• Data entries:
=====

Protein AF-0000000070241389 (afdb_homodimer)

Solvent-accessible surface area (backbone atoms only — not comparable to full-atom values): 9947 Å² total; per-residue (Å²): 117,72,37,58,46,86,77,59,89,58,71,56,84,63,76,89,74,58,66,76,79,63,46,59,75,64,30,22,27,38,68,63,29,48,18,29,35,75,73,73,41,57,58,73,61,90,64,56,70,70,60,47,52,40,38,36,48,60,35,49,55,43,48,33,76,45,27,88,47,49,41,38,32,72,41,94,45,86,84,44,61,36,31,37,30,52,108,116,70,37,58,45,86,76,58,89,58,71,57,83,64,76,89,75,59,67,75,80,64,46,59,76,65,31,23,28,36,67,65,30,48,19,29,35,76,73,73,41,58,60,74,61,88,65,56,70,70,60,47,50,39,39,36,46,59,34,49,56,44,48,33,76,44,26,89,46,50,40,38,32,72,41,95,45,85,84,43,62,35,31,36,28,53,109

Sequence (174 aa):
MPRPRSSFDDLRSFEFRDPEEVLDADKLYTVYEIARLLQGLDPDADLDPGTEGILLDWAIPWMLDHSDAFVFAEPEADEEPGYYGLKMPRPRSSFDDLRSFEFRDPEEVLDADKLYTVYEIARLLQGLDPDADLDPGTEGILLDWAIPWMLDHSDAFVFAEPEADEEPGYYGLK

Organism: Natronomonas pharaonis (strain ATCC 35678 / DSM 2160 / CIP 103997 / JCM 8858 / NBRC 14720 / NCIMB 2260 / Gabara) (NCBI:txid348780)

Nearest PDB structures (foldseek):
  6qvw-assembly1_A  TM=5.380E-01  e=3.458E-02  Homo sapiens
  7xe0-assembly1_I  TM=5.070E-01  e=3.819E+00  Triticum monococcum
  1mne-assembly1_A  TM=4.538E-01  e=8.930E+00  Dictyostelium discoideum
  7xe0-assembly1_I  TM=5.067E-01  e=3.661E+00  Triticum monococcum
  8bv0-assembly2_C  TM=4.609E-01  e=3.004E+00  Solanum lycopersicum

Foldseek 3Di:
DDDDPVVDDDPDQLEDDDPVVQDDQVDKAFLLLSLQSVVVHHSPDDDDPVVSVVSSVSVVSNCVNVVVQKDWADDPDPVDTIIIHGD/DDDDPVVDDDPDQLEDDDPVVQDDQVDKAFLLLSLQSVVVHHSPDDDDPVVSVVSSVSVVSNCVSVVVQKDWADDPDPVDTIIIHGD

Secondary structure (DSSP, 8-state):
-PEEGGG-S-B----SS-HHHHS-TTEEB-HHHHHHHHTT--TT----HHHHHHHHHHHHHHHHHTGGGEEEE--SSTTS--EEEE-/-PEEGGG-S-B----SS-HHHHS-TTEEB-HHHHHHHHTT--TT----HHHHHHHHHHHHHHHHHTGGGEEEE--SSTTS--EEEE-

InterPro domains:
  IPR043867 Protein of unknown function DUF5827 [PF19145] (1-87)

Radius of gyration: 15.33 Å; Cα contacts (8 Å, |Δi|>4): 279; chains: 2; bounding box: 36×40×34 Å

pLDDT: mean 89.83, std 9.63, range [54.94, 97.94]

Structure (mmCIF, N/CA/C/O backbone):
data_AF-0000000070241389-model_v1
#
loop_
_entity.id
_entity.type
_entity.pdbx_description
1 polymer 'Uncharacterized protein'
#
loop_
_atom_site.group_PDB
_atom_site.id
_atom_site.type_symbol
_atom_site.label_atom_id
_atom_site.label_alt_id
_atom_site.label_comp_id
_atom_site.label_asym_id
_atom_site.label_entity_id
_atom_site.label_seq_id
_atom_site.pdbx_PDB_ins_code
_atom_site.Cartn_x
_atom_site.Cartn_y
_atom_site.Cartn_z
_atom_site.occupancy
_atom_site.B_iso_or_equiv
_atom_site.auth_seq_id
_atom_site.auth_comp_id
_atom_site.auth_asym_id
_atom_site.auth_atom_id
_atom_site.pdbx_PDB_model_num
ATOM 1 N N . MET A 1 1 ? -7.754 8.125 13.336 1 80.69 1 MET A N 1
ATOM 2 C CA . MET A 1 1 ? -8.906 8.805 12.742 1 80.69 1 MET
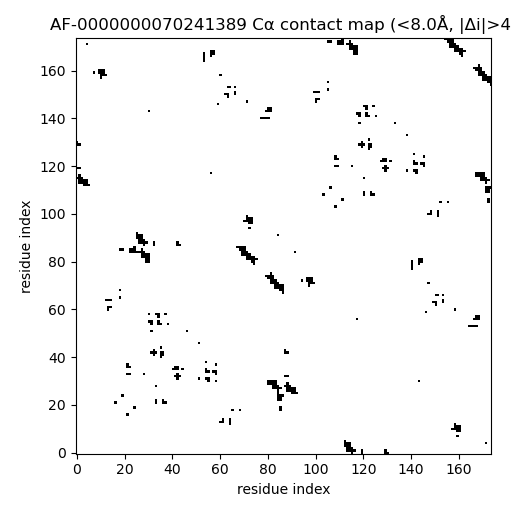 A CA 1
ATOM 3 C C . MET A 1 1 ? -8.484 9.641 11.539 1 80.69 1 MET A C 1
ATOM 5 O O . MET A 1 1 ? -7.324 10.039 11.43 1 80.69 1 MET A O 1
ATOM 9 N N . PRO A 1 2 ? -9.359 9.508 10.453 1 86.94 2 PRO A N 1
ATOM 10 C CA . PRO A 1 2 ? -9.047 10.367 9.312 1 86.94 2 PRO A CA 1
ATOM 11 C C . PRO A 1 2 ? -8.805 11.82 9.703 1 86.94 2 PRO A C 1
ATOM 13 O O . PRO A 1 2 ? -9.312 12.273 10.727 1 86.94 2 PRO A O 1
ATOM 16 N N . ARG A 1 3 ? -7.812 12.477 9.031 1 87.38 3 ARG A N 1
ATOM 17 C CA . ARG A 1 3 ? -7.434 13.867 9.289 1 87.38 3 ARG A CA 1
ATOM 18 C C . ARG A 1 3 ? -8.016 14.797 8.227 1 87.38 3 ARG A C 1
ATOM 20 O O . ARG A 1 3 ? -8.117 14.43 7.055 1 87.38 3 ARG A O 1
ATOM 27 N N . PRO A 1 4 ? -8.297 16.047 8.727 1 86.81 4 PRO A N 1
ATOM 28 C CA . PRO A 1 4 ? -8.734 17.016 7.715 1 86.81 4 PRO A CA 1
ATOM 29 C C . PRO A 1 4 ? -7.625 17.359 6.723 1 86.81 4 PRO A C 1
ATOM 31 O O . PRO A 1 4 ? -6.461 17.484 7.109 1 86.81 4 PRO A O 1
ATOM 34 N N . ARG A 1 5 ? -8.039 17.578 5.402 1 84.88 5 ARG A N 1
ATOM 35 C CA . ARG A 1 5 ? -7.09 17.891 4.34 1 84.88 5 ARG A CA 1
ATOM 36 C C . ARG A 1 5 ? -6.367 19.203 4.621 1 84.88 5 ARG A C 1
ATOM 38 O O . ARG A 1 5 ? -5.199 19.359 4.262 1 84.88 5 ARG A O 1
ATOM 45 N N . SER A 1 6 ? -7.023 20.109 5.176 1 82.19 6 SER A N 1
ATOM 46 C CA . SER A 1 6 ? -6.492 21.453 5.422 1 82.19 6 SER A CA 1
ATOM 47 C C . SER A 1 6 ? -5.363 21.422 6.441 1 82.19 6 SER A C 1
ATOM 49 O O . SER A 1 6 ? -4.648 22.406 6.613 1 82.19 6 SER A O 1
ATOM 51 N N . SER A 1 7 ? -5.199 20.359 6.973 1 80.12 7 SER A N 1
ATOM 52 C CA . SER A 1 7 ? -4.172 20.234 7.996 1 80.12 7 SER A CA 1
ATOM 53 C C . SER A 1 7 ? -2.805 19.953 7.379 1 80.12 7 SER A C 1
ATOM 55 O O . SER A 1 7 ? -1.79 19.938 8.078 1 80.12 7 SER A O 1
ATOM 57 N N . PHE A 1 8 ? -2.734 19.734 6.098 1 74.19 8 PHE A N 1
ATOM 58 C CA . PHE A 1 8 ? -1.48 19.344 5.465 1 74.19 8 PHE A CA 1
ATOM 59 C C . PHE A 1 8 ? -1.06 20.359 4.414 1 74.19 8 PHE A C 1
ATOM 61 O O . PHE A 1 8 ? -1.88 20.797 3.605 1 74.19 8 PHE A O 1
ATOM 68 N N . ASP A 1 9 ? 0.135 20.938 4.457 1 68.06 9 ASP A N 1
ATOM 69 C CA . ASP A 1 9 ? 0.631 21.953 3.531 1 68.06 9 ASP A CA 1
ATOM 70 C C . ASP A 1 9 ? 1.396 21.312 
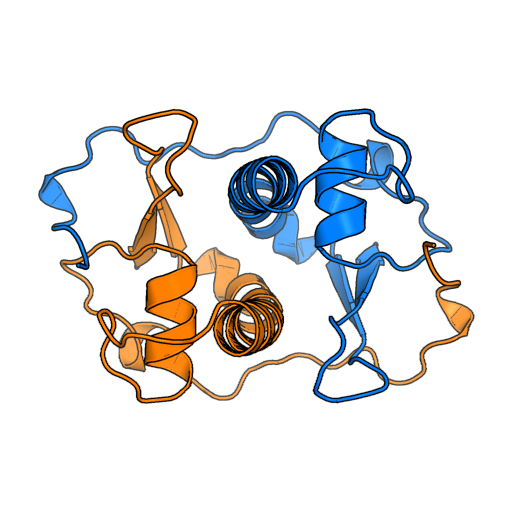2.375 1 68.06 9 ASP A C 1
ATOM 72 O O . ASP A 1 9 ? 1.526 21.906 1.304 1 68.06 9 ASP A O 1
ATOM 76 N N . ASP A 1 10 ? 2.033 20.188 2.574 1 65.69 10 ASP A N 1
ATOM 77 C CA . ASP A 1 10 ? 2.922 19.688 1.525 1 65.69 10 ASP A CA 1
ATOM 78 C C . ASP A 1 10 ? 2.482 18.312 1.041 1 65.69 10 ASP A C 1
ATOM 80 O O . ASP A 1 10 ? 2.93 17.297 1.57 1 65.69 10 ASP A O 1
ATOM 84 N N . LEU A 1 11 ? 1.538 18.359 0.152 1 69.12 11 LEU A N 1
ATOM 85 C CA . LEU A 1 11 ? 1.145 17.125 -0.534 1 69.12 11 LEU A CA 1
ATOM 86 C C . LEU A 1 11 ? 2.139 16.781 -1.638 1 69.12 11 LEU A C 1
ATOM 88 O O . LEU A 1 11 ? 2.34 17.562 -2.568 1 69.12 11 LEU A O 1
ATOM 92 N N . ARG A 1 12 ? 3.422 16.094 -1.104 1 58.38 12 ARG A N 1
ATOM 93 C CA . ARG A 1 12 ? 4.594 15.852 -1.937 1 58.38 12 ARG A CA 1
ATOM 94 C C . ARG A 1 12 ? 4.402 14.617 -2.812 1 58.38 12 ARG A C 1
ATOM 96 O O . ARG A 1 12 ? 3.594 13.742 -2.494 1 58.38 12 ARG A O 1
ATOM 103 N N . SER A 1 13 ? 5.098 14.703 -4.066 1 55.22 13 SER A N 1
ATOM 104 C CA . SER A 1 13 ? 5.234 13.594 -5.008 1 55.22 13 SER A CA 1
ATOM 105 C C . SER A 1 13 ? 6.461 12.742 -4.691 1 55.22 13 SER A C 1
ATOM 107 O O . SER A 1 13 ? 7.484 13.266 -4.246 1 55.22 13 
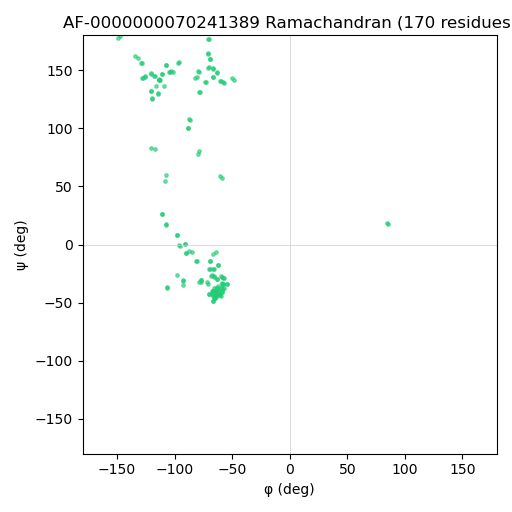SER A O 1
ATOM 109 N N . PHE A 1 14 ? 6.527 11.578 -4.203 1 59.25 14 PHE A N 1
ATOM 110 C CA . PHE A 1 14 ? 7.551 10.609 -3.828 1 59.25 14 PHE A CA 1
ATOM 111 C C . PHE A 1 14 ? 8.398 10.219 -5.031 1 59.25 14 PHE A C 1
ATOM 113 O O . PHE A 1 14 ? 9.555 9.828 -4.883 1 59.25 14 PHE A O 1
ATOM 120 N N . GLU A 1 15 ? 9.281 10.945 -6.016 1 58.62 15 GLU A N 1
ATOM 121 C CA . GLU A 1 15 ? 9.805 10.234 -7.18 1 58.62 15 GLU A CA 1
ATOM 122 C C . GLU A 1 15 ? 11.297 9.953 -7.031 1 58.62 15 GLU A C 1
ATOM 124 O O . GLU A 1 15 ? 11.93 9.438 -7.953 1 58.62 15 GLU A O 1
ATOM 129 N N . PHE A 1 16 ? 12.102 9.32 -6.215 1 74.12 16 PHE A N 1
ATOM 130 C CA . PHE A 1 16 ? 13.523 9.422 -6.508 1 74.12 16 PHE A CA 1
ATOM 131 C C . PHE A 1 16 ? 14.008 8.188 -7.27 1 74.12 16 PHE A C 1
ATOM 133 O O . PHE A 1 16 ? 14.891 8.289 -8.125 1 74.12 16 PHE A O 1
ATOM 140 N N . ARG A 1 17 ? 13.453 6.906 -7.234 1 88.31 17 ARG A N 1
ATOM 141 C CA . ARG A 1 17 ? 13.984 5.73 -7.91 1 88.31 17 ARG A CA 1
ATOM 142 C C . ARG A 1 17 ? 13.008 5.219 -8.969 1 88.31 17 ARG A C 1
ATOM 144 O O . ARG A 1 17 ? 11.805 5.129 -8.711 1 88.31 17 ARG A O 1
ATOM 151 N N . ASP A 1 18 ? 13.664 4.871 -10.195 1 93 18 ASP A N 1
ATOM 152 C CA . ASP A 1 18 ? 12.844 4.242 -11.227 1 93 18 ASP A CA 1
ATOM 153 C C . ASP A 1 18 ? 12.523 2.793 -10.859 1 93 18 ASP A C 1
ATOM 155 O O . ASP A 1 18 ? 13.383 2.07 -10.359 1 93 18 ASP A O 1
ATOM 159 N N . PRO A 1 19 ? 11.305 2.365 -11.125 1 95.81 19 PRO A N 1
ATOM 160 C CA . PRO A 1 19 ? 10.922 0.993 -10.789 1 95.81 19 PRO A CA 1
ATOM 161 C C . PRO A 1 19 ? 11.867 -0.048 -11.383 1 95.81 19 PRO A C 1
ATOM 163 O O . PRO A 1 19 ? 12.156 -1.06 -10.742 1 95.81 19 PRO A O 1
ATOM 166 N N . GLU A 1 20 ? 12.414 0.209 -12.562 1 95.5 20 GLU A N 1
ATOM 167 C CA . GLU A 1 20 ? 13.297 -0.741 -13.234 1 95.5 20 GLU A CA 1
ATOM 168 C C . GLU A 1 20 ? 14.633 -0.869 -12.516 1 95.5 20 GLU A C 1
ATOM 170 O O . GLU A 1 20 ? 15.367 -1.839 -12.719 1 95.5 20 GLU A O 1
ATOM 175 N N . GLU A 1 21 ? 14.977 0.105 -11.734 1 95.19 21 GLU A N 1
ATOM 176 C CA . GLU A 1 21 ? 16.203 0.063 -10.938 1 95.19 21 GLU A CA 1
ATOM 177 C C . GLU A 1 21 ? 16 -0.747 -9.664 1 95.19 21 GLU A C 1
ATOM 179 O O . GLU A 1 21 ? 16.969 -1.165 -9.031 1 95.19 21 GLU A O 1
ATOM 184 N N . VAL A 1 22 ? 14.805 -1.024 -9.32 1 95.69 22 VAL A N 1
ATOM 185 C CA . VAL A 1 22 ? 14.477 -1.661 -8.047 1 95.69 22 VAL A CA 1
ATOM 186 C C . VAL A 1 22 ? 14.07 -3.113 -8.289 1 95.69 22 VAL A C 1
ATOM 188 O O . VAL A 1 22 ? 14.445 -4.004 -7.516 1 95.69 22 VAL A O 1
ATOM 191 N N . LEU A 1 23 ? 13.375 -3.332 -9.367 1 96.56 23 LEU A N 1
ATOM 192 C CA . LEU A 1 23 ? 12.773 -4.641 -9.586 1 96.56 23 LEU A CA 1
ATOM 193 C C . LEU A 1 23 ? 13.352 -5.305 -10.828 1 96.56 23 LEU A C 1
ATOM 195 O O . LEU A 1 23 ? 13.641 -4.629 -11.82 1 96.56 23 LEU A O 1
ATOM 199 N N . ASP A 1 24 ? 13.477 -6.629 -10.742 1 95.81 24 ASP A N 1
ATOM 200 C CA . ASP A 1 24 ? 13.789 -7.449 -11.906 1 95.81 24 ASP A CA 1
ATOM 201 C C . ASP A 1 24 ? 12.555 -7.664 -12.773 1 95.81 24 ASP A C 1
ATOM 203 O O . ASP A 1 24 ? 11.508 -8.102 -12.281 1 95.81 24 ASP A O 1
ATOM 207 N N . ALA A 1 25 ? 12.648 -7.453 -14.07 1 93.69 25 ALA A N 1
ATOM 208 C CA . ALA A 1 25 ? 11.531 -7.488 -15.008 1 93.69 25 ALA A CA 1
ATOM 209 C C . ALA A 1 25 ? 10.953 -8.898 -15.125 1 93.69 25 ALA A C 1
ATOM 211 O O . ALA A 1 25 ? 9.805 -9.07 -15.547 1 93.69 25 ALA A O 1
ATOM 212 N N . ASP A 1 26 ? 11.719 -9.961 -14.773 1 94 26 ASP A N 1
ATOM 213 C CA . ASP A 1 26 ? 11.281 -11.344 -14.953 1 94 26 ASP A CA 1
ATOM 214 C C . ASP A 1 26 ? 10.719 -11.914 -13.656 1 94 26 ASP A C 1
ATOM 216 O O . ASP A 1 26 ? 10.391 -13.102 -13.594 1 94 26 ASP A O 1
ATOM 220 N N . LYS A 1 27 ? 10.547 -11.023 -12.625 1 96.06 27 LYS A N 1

=====

• Problem statement: Print nothing but the lines above starting with the line that contains "ATOM 105 C C" and going on through the line that contains "ATOM 177 C C". Leave out the pictures.

• Task response:
ATOM 105 C C . SER A 1 13 ? 6.461 12.742 -4.691 1 55.22 13 SER A C 1
ATOM 107 O O . SER A 1 13 ? 7.484 13.266 -4.246 1 55.22 13 
SER A O 1
ATOM 109 N N . PHE A 1 14 ? 6.527 11.578 -4.203 1 59.25 14 PHE A N 1
ATOM 110 C CA . PHE A 1 14 ? 7.551 10.609 -3.828 1 59.25 14 PHE A CA 1
ATOM 111 C C . PHE A 1 14 ? 8.398 10.219 -5.031 1 59.25 14 PHE A C 1
ATOM 113 O O . PHE A 1 14 ? 9.555 9.828 -4.883 1 59.25 14 PHE A O 1
ATOM 120 N N . GLU A 1 15 ? 9.281 10.945 -6.016 1 58.62 15 GLU A N 1
ATOM 121 C CA . GLU A 1 15 ? 9.805 10.234 -7.18 1 58.62 15 GLU A CA 1
ATOM 122 C C . GLU A 1 15 ? 11.297 9.953 -7.031 1 58.62 15 GLU A C 1
ATOM 124 O O . GLU A 1 15 ? 11.93 9.438 -7.953 1 58.62 15 GLU A O 1
ATOM 129 N N . PHE A 1 16 ? 12.102 9.32 -6.215 1 74.12 16 PHE A N 1
ATOM 130 C CA . PHE A 1 16 ? 13.523 9.422 -6.508 1 74.12 16 PHE A CA 1
ATOM 131 C C . PHE A 1 16 ? 14.008 8.188 -7.27 1 74.12 16 PHE A C 1
ATOM 133 O O . PHE A 1 16 ? 14.891 8.289 -8.125 1 74.12 16 PHE A O 1
ATOM 140 N N . ARG A 1 17 ? 13.453 6.906 -7.234 1 88.31 17 ARG A N 1
ATOM 141 C CA . ARG A 1 17 ? 13.984 5.73 -7.91 1 88.31 17 ARG A CA 1
ATOM 142 C C . ARG A 1 17 ? 13.008 5.219 -8.969 1 88.31 17 ARG A C 1
ATOM 144 O O . ARG A 1 17 ? 11.805 5.129 -8.711 1 88.31 17 ARG A O 1
ATOM 151 N N . ASP A 1 18 ? 13.664 4.871 -10.195 1 93 18 ASP A N 1
ATOM 152 C CA . ASP A 1 18 ? 12.844 4.242 -11.227 1 93 18 ASP A CA 1
ATOM 153 C C . ASP A 1 18 ? 12.523 2.793 -10.859 1 93 18 ASP A C 1
ATOM 155 O O . ASP A 1 18 ? 13.383 2.07 -10.359 1 93 18 ASP A O 1
ATOM 159 N N . PRO A 1 19 ? 11.305 2.365 -11.125 1 95.81 19 PRO A N 1
ATOM 160 C CA . PRO A 1 19 ? 10.922 0.993 -10.789 1 95.81 19 PRO A CA 1
ATOM 161 C C . PRO A 1 19 ? 11.867 -0.048 -11.383 1 95.81 19 PRO A C 1
ATOM 163 O O . PRO A 1 19 ? 12.156 -1.06 -10.742 1 95.81 19 PRO A O 1
ATOM 166 N N . GLU A 1 20 ? 12.414 0.209 -12.562 1 95.5 20 GLU A N 1
ATOM 167 C CA . GLU A 1 20 ? 13.297 -0.741 -13.234 1 95.5 20 GLU A CA 1
ATOM 168 C C . GLU A 1 20 ? 14.633 -0.869 -12.516 1 95.5 20 GLU A C 1
ATOM 170 O O . GLU A 1 20 ? 15.367 -1.839 -12.719 1 95.5 20 GLU A O 1
ATOM 175 N N . GLU A 1 21 ? 14.977 0.105 -11.734 1 95.19 21 GLU A N 1
ATOM 176 C CA . GLU A 1 21 ? 16.203 0.063 -10.938 1 95.19 21 GLU A CA 1
ATOM 177 C C . GLU A 1 21 ? 16 -0.747 -9.664 1 95.19 21 GLU A C 1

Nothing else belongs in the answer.